Modified from a recipe in taste.com.au
Tonka bean panna cottas with pomegranate jelly and baklava pieces
You will need 6 small 175 ml (6 oz) moulds for this
Tonka bean panna cottas
- 250 ml cream (35% fat)
- 110 g caster sugar
- 1 tonka bean, finely grated
- 2 gelatine leaves
- 250 g Greek-style yoghurt
- Place cream, sugar and tonka bean in a saucepan on low heat. When the cream starts to simmer, remove from the heat and let it infuse for 30 minutes.
- Return saucepan to a low heat.
- Soak the gelatine leaves in cold water for 5 minutes until soft. Squeeze to remove excess water and add to the tonka bean cream, stirring for a minute to dissolve.
- Strain through a sieve and fold through the yoghurt.
- Pour the panna cotta into the molds.
- Cover and refrigerate for 2 or more hours.
- 300 ml pomegranate juice
- 55 g caster sugar
- 1 cinnamon stick, roughly broken
- 2 gelatine leaves
- Place pomegranate juice, sugar and cinnamon stick in a pot on the stove top and heat on medium until the sugar is dissolved. Remove from heat and allow to infuse for 30 minutes.
- Return to pot on a low heat on the stove top.
- Soak gelatine leaves in cold water for 5 minutes until soft. Squeeze out excess water and add to the juice, stirring to dissolve.
- Remove from heat, strain to remove the cinnamon and allow to cool to room temperature.
- Divide equally over the top of the chilled panna cottas.
- Cover with cling film and return to the refrigerator for at least two hours to set.
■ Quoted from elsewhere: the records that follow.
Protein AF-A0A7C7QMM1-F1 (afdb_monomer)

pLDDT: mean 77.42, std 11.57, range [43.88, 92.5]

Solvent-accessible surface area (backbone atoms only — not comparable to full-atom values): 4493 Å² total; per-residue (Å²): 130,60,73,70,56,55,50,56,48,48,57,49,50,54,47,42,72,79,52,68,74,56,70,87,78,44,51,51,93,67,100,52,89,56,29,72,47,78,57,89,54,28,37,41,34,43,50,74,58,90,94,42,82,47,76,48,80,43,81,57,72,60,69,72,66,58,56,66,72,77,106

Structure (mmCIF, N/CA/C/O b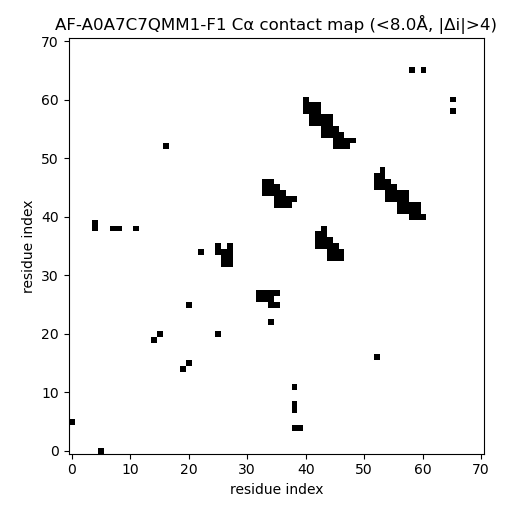ackbone):
data_AF-A0A7C7QMM1-F1
#
_entry.id   AF-A0A7C7QMM1-F1
#
loop_
_atom_site.group_PDB
_atom_site.id
_atom_site.type_symbol
_atom_site.label_atom_id
_atom_site.label_alt_id
_atom_site.label_comp_id
_atom_site.label_asym_id
_atom_site.label_entity_id
_atom_site.label_seq_id
_atom_site.pdbx_PDB_ins_code
_atom_site.Cartn_x
_atom_site.Cartn_y
_atom_site.Cartn_z
_atom_site.occupancy
_atom_site.B_iso_or_equiv
_atom_site.auth_seq_id
_atom_site.auth_comp_id
_atom_site.auth_asym_id
_atom_site.auth_atom_id
_atom_site.pdbx_PDB_model_num
ATOM 1 N N . MET A 1 1 ? -0.589 0.406 -17.153 1.00 65.25 1 MET A N 1
ATOM 2 C CA . MET A 1 1 ? -0.117 -0.596 -16.167 1.00 65.25 1 MET A CA 1
ATOM 3 C C . MET A 1 1 ? -0.185 -1.988 -16.794 1.00 65.25 1 MET A C 1
ATOM 5 O O . MET A 1 1 ? -1.225 -2.287 -17.375 1.00 65.25 1 MET A O 1
ATOM 9 N N . PRO A 1 2 ? 0.876 -2.815 -16.739 1.00 72.25 2 PRO A N 1
ATOM 10 C CA . PRO A 1 2 ? 0.848 -4.184 -17.269 1.00 72.25 2 PRO A CA 1
ATOM 11 C C . PRO A 1 2 ? -0.236 -5.049 -16.601 1.00 72.25 2 PRO A C 1
ATOM 13 O O . PRO A 1 2 ? -0.523 -4.886 -15.414 1.00 72.25 2 PRO A O 1
ATOM 16 N N . ARG A 1 3 ? -0.841 -5.987 -17.347 1.00 73.00 3 ARG A N 1
ATOM 17 C CA . ARG A 1 3 ? -1.913 -6.869 -16.833 1.00 73.00 3 ARG A CA 1
ATOM 18 C C . ARG A 1 3 ? -1.525 -7.674 -15.573 1.00 73.00 3 ARG A C 1
ATOM 20 O O . ARG A 1 3 ? -2.373 -7.752 -14.684 1.00 73.00 3 ARG A O 1
ATOM 27 N N . PRO A 1 4 ? -0.300 -8.232 -15.450 1.00 80.88 4 PRO A N 1
ATOM 28 C CA . PRO A 1 4 ? 0.110 -8.975 -14.255 1.00 80.88 4 PRO A CA 1
ATOM 29 C C . PRO A 1 4 ? 0.157 -8.098 -13.004 1.00 80.88 4 PRO A C 1
ATOM 31 O O . PRO A 1 4 ? -0.323 -8.498 -11.948 1.00 80.88 4 PRO A O 1
ATOM 34 N N . ASP A 1 5 ? 0.671 -6.875 -13.133 1.00 82.75 5 ASP A N 1
ATOM 35 C CA . ASP A 1 5 ? 0.786 -5.958 -12.001 1.00 82.75 5 ASP A CA 1
ATOM 36 C C . ASP A 1 5 ? -0.594 -5.521 -11.516 1.00 82.75 5 ASP A C 1
ATOM 38 O O . ASP A 1 5 ? -0.821 -5.428 -10.316 1.00 82.75 5 ASP A O 1
ATOM 42 N N . ARG A 1 6 ? -1.544 -5.294 -12.436 1.00 85.00 6 ARG A N 1
ATOM 43 C CA . ARG A 1 6 ? -2.913 -4.899 -12.069 1.00 85.00 6 ARG A CA 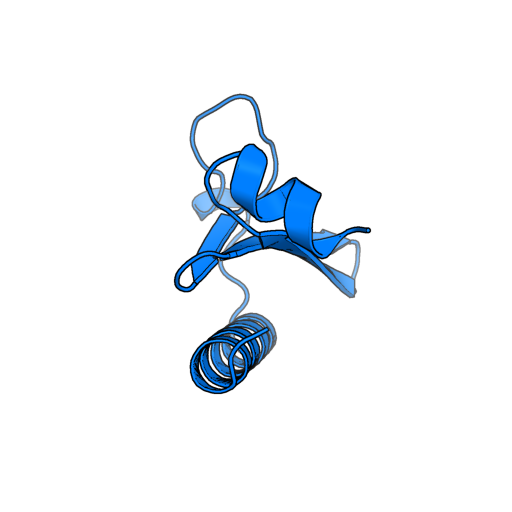1
ATOM 44 C C . ARG A 1 6 ? -3.606 -5.966 -11.226 1.00 85.00 6 ARG A C 1
ATOM 46 O O . ARG A 1 6 ? -4.335 -5.619 -10.305 1.00 85.00 6 ARG A O 1
ATOM 53 N N . ARG A 1 7 ? -3.379 -7.246 -11.544 1.00 91.31 7 ARG A N 1
ATOM 54 C CA . ARG A 1 7 ? -3.886 -8.364 -10.740 1.00 91.31 7 ARG A CA 1
ATOM 55 C C . ARG A 1 7 ? -3.252 -8.351 -9.351 1.00 91.31 7 ARG A C 1
ATOM 57 O O . ARG A 1 7 ? -3.978 -8.252 -8.380 1.00 91.31 7 ARG A O 1
ATOM 64 N N . ARG A 1 8 ? -1.919 -8.306 -9.263 1.00 89.88 8 ARG A N 1
ATOM 65 C CA . ARG A 1 8 ? -1.208 -8.290 -7.971 1.00 89.88 8 ARG A CA 1
ATOM 66 C C . ARG A 1 8 ? -1.605 -7.114 -7.081 1.00 89.88 8 ARG A C 1
ATOM 68 O O . ARG A 1 8 ? -1.703 -7.269 -5.871 1.00 89.88 8 ARG A O 1
ATOM 75 N N . ILE A 1 9 ? -1.811 -5.935 -7.671 1.00 89.81 9 ILE A N 1
ATOM 76 C CA . ILE A 1 9 ? -2.289 -4.766 -6.930 1.00 89.81 9 ILE A CA 1
ATOM 77 C C . ILE A 1 9 ? -3.706 -4.994 -6.415 1.00 89.81 9 ILE A C 1
ATOM 79 O O . ILE A 1 9 ? -3.959 -4.698 -5.255 1.00 89.81 9 ILE A O 1
ATOM 83 N N . ARG A 1 10 ? -4.610 -5.527 -7.244 1.00 91.12 10 ARG A N 1
ATOM 84 C CA . ARG A 1 10 ? -5.973 -5.846 -6.811 1.00 91.12 10 ARG A CA 1
ATOM 85 C C . ARG A 1 10 ? -5.963 -6.838 -5.657 1.00 91.12 10 ARG A C 1
ATOM 87 O O . ARG A 1 10 ? -6.512 -6.522 -4.615 1.00 91.12 10 ARG A O 1
ATOM 94 N N . ASP A 1 11 ? -5.247 -7.947 -5.811 1.00 92.50 11 ASP A N 1
ATOM 95 C CA . ASP A 1 11 ? -5.135 -8.970 -4.772 1.00 92.50 11 ASP A CA 1
ATOM 96 C C . ASP A 1 11 ? -4.583 -8.362 -3.466 1.00 92.50 11 ASP A C 1
ATOM 98 O O . ASP A 1 11 ? -5.018 -8.707 -2.368 1.00 92.50 11 ASP A O 1
ATOM 102 N N . LYS A 1 12 ? -3.657 -7.395 -3.571 1.00 90.19 12 LYS A N 1
ATOM 103 C CA . LYS A 1 12 ? -3.141 -6.673 -2.405 1.00 90.19 12 LYS A CA 1
ATOM 104 C C . LYS A 1 12 ? -4.190 -5.760 -1.766 1.00 90.19 12 LYS A C 1
ATOM 106 O O . LYS A 1 12 ? -4.277 -5.751 -0.542 1.00 90.19 12 LYS A O 1
ATOM 111 N N . ILE A 1 13 ? -4.963 -5.013 -2.554 1.00 89.56 13 ILE A N 1
ATOM 112 C CA . ILE A 1 13 ? -6.053 -4.160 -2.053 1.00 89.56 13 ILE A CA 1
ATOM 113 C C . ILE A 1 13 ? -7.120 -5.017 -1.368 1.00 89.56 13 ILE A C 1
ATOM 115 O O . ILE A 1 13 ? -7.508 -4.703 -0.248 1.00 89.56 13 ILE A O 1
ATOM 119 N N . ASP A 1 14 ? -7.519 -6.129 -1.986 1.00 91.75 14 ASP A N 1
ATOM 120 C CA . ASP A 1 14 ? -8.491 -7.060 -1.411 1.00 91.75 14 ASP A CA 1
ATOM 121 C C . ASP A 1 14 ? -7.970 -7.631 -0.082 1.00 91.75 14 ASP A C 1
ATOM 123 O O . ASP A 1 14 ? -8.688 -7.634 0.912 1.00 91.75 14 ASP A O 1
ATOM 127 N N . SER A 1 15 ? -6.683 -7.998 -0.004 1.00 90.06 15 SER A N 1
ATOM 128 C CA . SER A 1 15 ? -6.091 -8.450 1.265 1.00 90.06 15 SER A CA 1
ATOM 129 C C . SER A 1 15 ? -6.072 -7.372 2.353 1.00 90.06 15 SER A C 1
ATOM 131 O O . SER A 1 15 ? -6.236 -7.695 3.523 1.00 90.06 15 SER A O 1
ATOM 133 N N . LEU A 1 16 ? -5.877 -6.100 1.978 1.00 86.62 16 LEU A N 1
ATOM 134 C CA . LEU A 1 16 ? -5.901 -4.982 2.924 1.00 86.62 16 LEU A CA 1
ATOM 135 C C . LEU A 1 16 ? -7.321 -4.711 3.415 1.00 86.62 16 LEU A C 1
ATOM 137 O O . LEU A 1 16 ? -7.484 -4.347 4.568 1.00 86.62 16 LEU A O 1
ATOM 141 N N . ARG A 1 17 ? -8.337 -4.911 2.570 1.00 85.38 17 ARG A N 1
ATOM 142 C CA . ARG A 1 17 ? -9.743 -4.781 2.965 1.00 85.38 17 ARG A CA 1
ATOM 143 C C . ARG A 1 17 ? -10.136 -5.812 4.024 1.00 85.38 17 ARG A C 1
ATOM 145 O O . ARG A 1 17 ? -10.826 -5.458 4.971 1.00 85.38 17 ARG A O 1
ATOM 152 N N . GLU A 1 18 ? -9.729 -7.065 3.837 1.00 87.44 18 GLU A N 1
ATOM 153 C CA . GLU A 1 18 ? -10.090 -8.170 4.737 1.00 87.44 18 GLU A CA 1
ATOM 154 C C . GLU A 1 18 ? -9.261 -8.173 6.027 1.00 87.44 18 GLU A C 1
ATOM 156 O O . GLU A 1 18 ? -9.748 -8.559 7.086 1.00 87.44 18 GLU A O 1
ATOM 161 N N . ASN A 1 19 ? -7.992 -7.764 5.947 1.00 84.25 19 ASN A N 1
ATOM 162 C CA . ASN A 1 19 ? -7.078 -7.771 7.082 1.00 84.25 19 ASN A CA 1
ATOM 163 C C . ASN A 1 19 ? -6.173 -6.538 7.042 1.00 84.25 19 ASN A C 1
ATOM 165 O O . ASN A 1 19 ? -5.076 -6.555 6.468 1.00 84.25 19 ASN A O 1
ATOM 169 N N . LEU A 1 20 ? -6.665 -5.459 7.650 1.00 77.00 20 LEU A N 1
ATOM 170 C CA . LEU A 1 20 ? -5.897 -4.237 7.826 1.00 77.00 20 LEU A CA 1
ATOM 171 C C . LEU A 1 20 ? -4.757 -4.510 8.813 1.00 77.00 20 LEU A C 1
ATOM 173 O O . LEU A 1 20 ? -5.012 -4.876 9.960 1.00 77.00 20 LEU A O 1
ATOM 177 N N . PRO A 1 21 ? -3.493 -4.353 8.392 1.00 73.75 21 PRO A N 1
ATOM 178 C CA . PRO A 1 21 ? -2.376 -4.523 9.301 1.00 73.75 21 PRO A CA 1
ATOM 179 C C . PRO A 1 21 ? -2.387 -3.399 10.340 1.00 73.75 21 PRO A C 1
ATOM 181 O O . PRO A 1 21 ? -2.694 -2.248 10.026 1.00 73.75 21 PRO A O 1
ATOM 184 N N . ASP A 1 22 ? -2.050 -3.756 11.578 1.00 72.50 2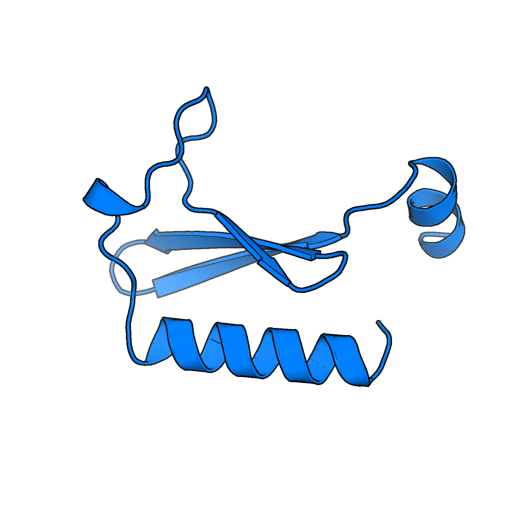2 ASP A N 1
ATOM 185 C CA . ASP A 1 22 ? -2.110 -2.847 12.718 1.00 72.50 22 ASP A CA 1
ATOM 186 C C . ASP A 1 22 ? -1.215 -1.614 12.466 1.00 72.50 22 ASP A C 1
ATOM 188 O O . ASP A 1 22 ? 0.008 -1.762 12.307 1.00 72.50 22 ASP A O 1
ATOM 192 N N . PRO A 1 23 ? -1.782 -0.396 12.420 1.00 66.00 23 PRO A N 1
ATOM 193 C CA . PRO A 1 23 ? -1.029 0.816 12.130 1.00 66.00 23 PRO A CA 1
ATOM 194 C C . PRO A 1 23 ? 0.118 1.068 13.117 1.00 66.00 23 PRO A C 1
ATOM 196 O O . PRO A 1 23 ? 1.110 1.681 12.723 1.00 66.00 23 PRO A O 1
ATOM 199 N N . ASP A 1 24 ? 0.063 0.560 14.350 1.00 65.50 24 ASP A N 1
ATOM 200 C CA . ASP A 1 24 ? 1.147 0.718 15.324 1.00 65.50 24 ASP A CA 1
ATOM 201 C C . ASP A 1 24 ? 2.331 -0.215 15.069 1.00 65.50 24 ASP A C 1
ATOM 203 O O . ASP A 1 24 ? 3.477 0.141 15.351 1.00 65.50 24 ASP A O 1
ATOM 207 N N . THR A 1 25 ? 2.087 -1.365 14.443 1.00 64.69 25 THR A N 1
ATOM 208 C CA . THR A 1 25 ? 3.146 -2.320 14.071 1.00 64.69 25 THR A CA 1
ATOM 209 C C . THR A 1 25 ? 3.678 -2.101 12.654 1.00 64.69 25 THR A C 1
ATOM 211 O O . THR A 1 25 ? 4.780 -2.543 12.323 1.00 64.69 25 THR A O 1
ATOM 214 N N . THR A 1 26 ? 2.924 -1.383 11.815 1.00 62.09 26 THR A N 1
ATOM 215 C CA . THR A 1 26 ? 3.236 -1.206 10.386 1.00 62.09 26 THR A CA 1
ATOM 216 C C . THR A 1 26 ? 3.901 0.135 10.064 1.00 62.09 26 THR A C 1
ATOM 218 O O . THR A 1 26 ? 4.270 0.388 8.911 1.00 62.09 26 THR A O 1
ATOM 221 N N . LYS A 1 27 ? 4.113 0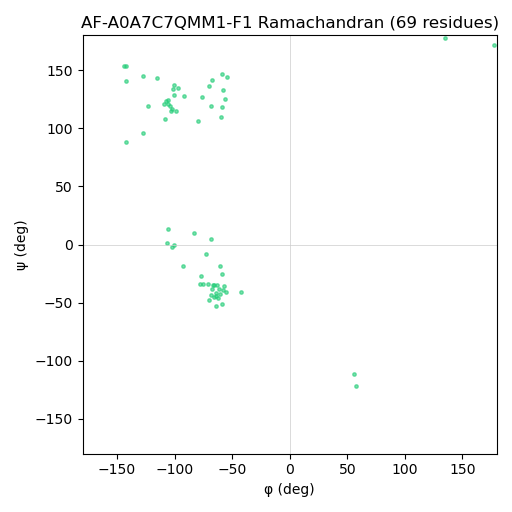.992 11.074 1.00 61.31 27 LYS A N 1
ATOM 222 C CA . LYS A 1 27 ? 4.935 2.204 10.957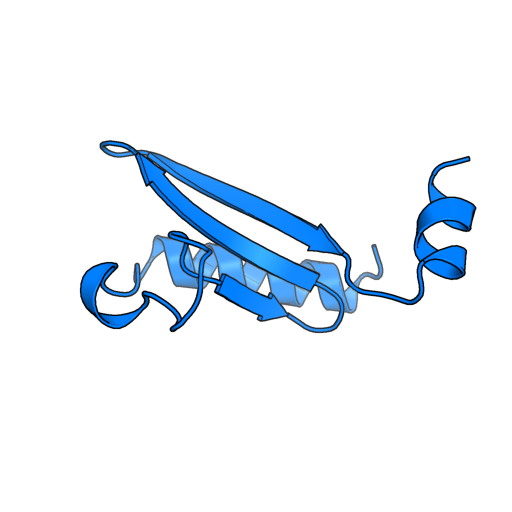 1.00 61.31 27 LYS A CA 1
ATOM 223 C C . LYS A 1 27 ? 6.356 1.820 10.550 1.00 61.31 27 LYS A C 1
ATOM 225 O O . LYS A 1 27 ? 7.124 1.236 11.313 1.00 61.31 27 LYS A O 1
ATOM 230 N N . THR A 1 28 ? 6.735 2.152 9.320 1.00 57.56 28 THR A N 1
ATOM 231 C CA . THR A 1 28 ? 8.127 2.008 8.887 1.00 57.56 28 THR A CA 1
ATOM 232 C C . THR A 1 28 ? 9.013 3.038 9.583 1.00 57.56 28 THR A C 1
ATOM 234 O O . THR A 1 28 ? 8.669 4.212 9.625 1.00 57.56 28 THR A O 1
ATOM 237 N N . LYS A 1 29 ? 10.195 2.622 10.059 1.00 49.50 29 LYS A N 1
ATOM 238 C CA . LYS A 1 29 ? 11.233 3.543 10.558 1.00 49.50 29 LYS A CA 1
ATOM 239 C C . LYS A 1 29 ? 11.604 4.585 9.480 1.00 49.50 29 LYS A C 1
ATOM 241 O O . LYS A 1 29 ? 11.974 4.197 8.368 1.00 49.50 29 LYS A O 1
ATOM 246 N N . GLY A 1 30 ? 11.524 5.876 9.818 1.00 57.31 30 GLY A N 1
ATOM 247 C CA . GLY A 1 30 ? 11.883 7.029 8.970 1.00 57.31 30 GLY A CA 1
ATOM 248 C C . GLY A 1 30 ? 10.834 8.155 8.999 1.00 57.31 30 GLY A C 1
ATOM 249 O O . GLY A 1 30 ? 9.782 7.991 9.603 1.00 57.31 30 GLY A O 1
ATOM 250 N N . ASP A 1 31 ? 11.093 9.269 8.305 1.00 55.94 31 ASP A N 1
ATOM 251 C CA . ASP A 1 31 ? 10.265 10.501 8.319 1.00 55.94 31 ASP A CA 1
ATOM 252 C C . ASP A 1 31 ? 8.876 10.384 7.654 1.00 55.94 31 ASP A C 1
ATOM 254 O O . ASP A 1 31 ? 8.167 11.378 7.504 1.00 55.94 31 ASP A O 1
ATOM 258 N N . SER A 1 32 ? 8.470 9.194 7.200 1.00 63.12 32 SER A N 1
ATOM 259 C CA . SER A 1 32 ? 7.159 9.001 6.576 1.00 63.12 32 SER A CA 1
ATOM 260 C C . SER A 1 32 ? 6.205 8.355 7.579 1.00 63.12 32 SER A C 1
ATOM 262 O O . SER A 1 32 ? 6.441 7.207 7.960 1.00 63.12 32 SER A O 1
ATOM 264 N N . PRO A 1 33 ? 5.120 9.042 7.981 1.00 69.81 33 PRO A N 1
ATOM 265 C CA . PRO A 1 33 ? 4.200 8.533 8.996 1.00 69.81 33 PRO A CA 1
ATOM 266 C C . PRO A 1 33 ? 3.310 7.386 8.490 1.00 69.81 33 PRO A C 1
ATOM 268 O O . PRO A 1 33 ? 2.609 6.768 9.287 1.00 69.81 33 PRO A O 1
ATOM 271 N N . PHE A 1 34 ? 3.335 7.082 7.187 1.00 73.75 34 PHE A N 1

Note: do this in reverse (ie pour the panna cotta on top of the set pomegranate jelly) if you want to unmold the panna cottas before serving (though I find sometimes the jelly can separate from the panna cotta).
Alternatively, simply make the panna cottas, unmold and serve with a pomegranate reduction, made by boiling the pomegranate mixture (without gelatine) for about ten minutes to make a thick syrup.
- 1 vanilla bean
- 50 g unsalted butter
- 3 sheets filo pastry
- 55 g caster sugar
- 50 g walnuts, lightly toasted, then crushed
- Pre-heat oven to 180°C (160°C fan forced). Line a baking tray with baking paper.
- Melt the butter and allow to cool a bit.
- Split the vanilla pod and scrape the seeds into the butter and mix.
- Combine the sugar and crushed walnuts in a small bowl.
- Brush one sheet of filo pastry with butter/vanilla, then sprinkle with ½ the sugar and walnuts. Layer another sheet of filo pastry on top and repeat with more butter/vanilla and the rest of the sugar and walnuts. Place the final layer of filo on top and lightly brush with butter/vanilla.
- Bake in oven for 10-15 minutes until it is nice and golden.
- Remove from oven, allow to cool and break up into shards to serve alongside the tonka bean and pomegranate panna cottas.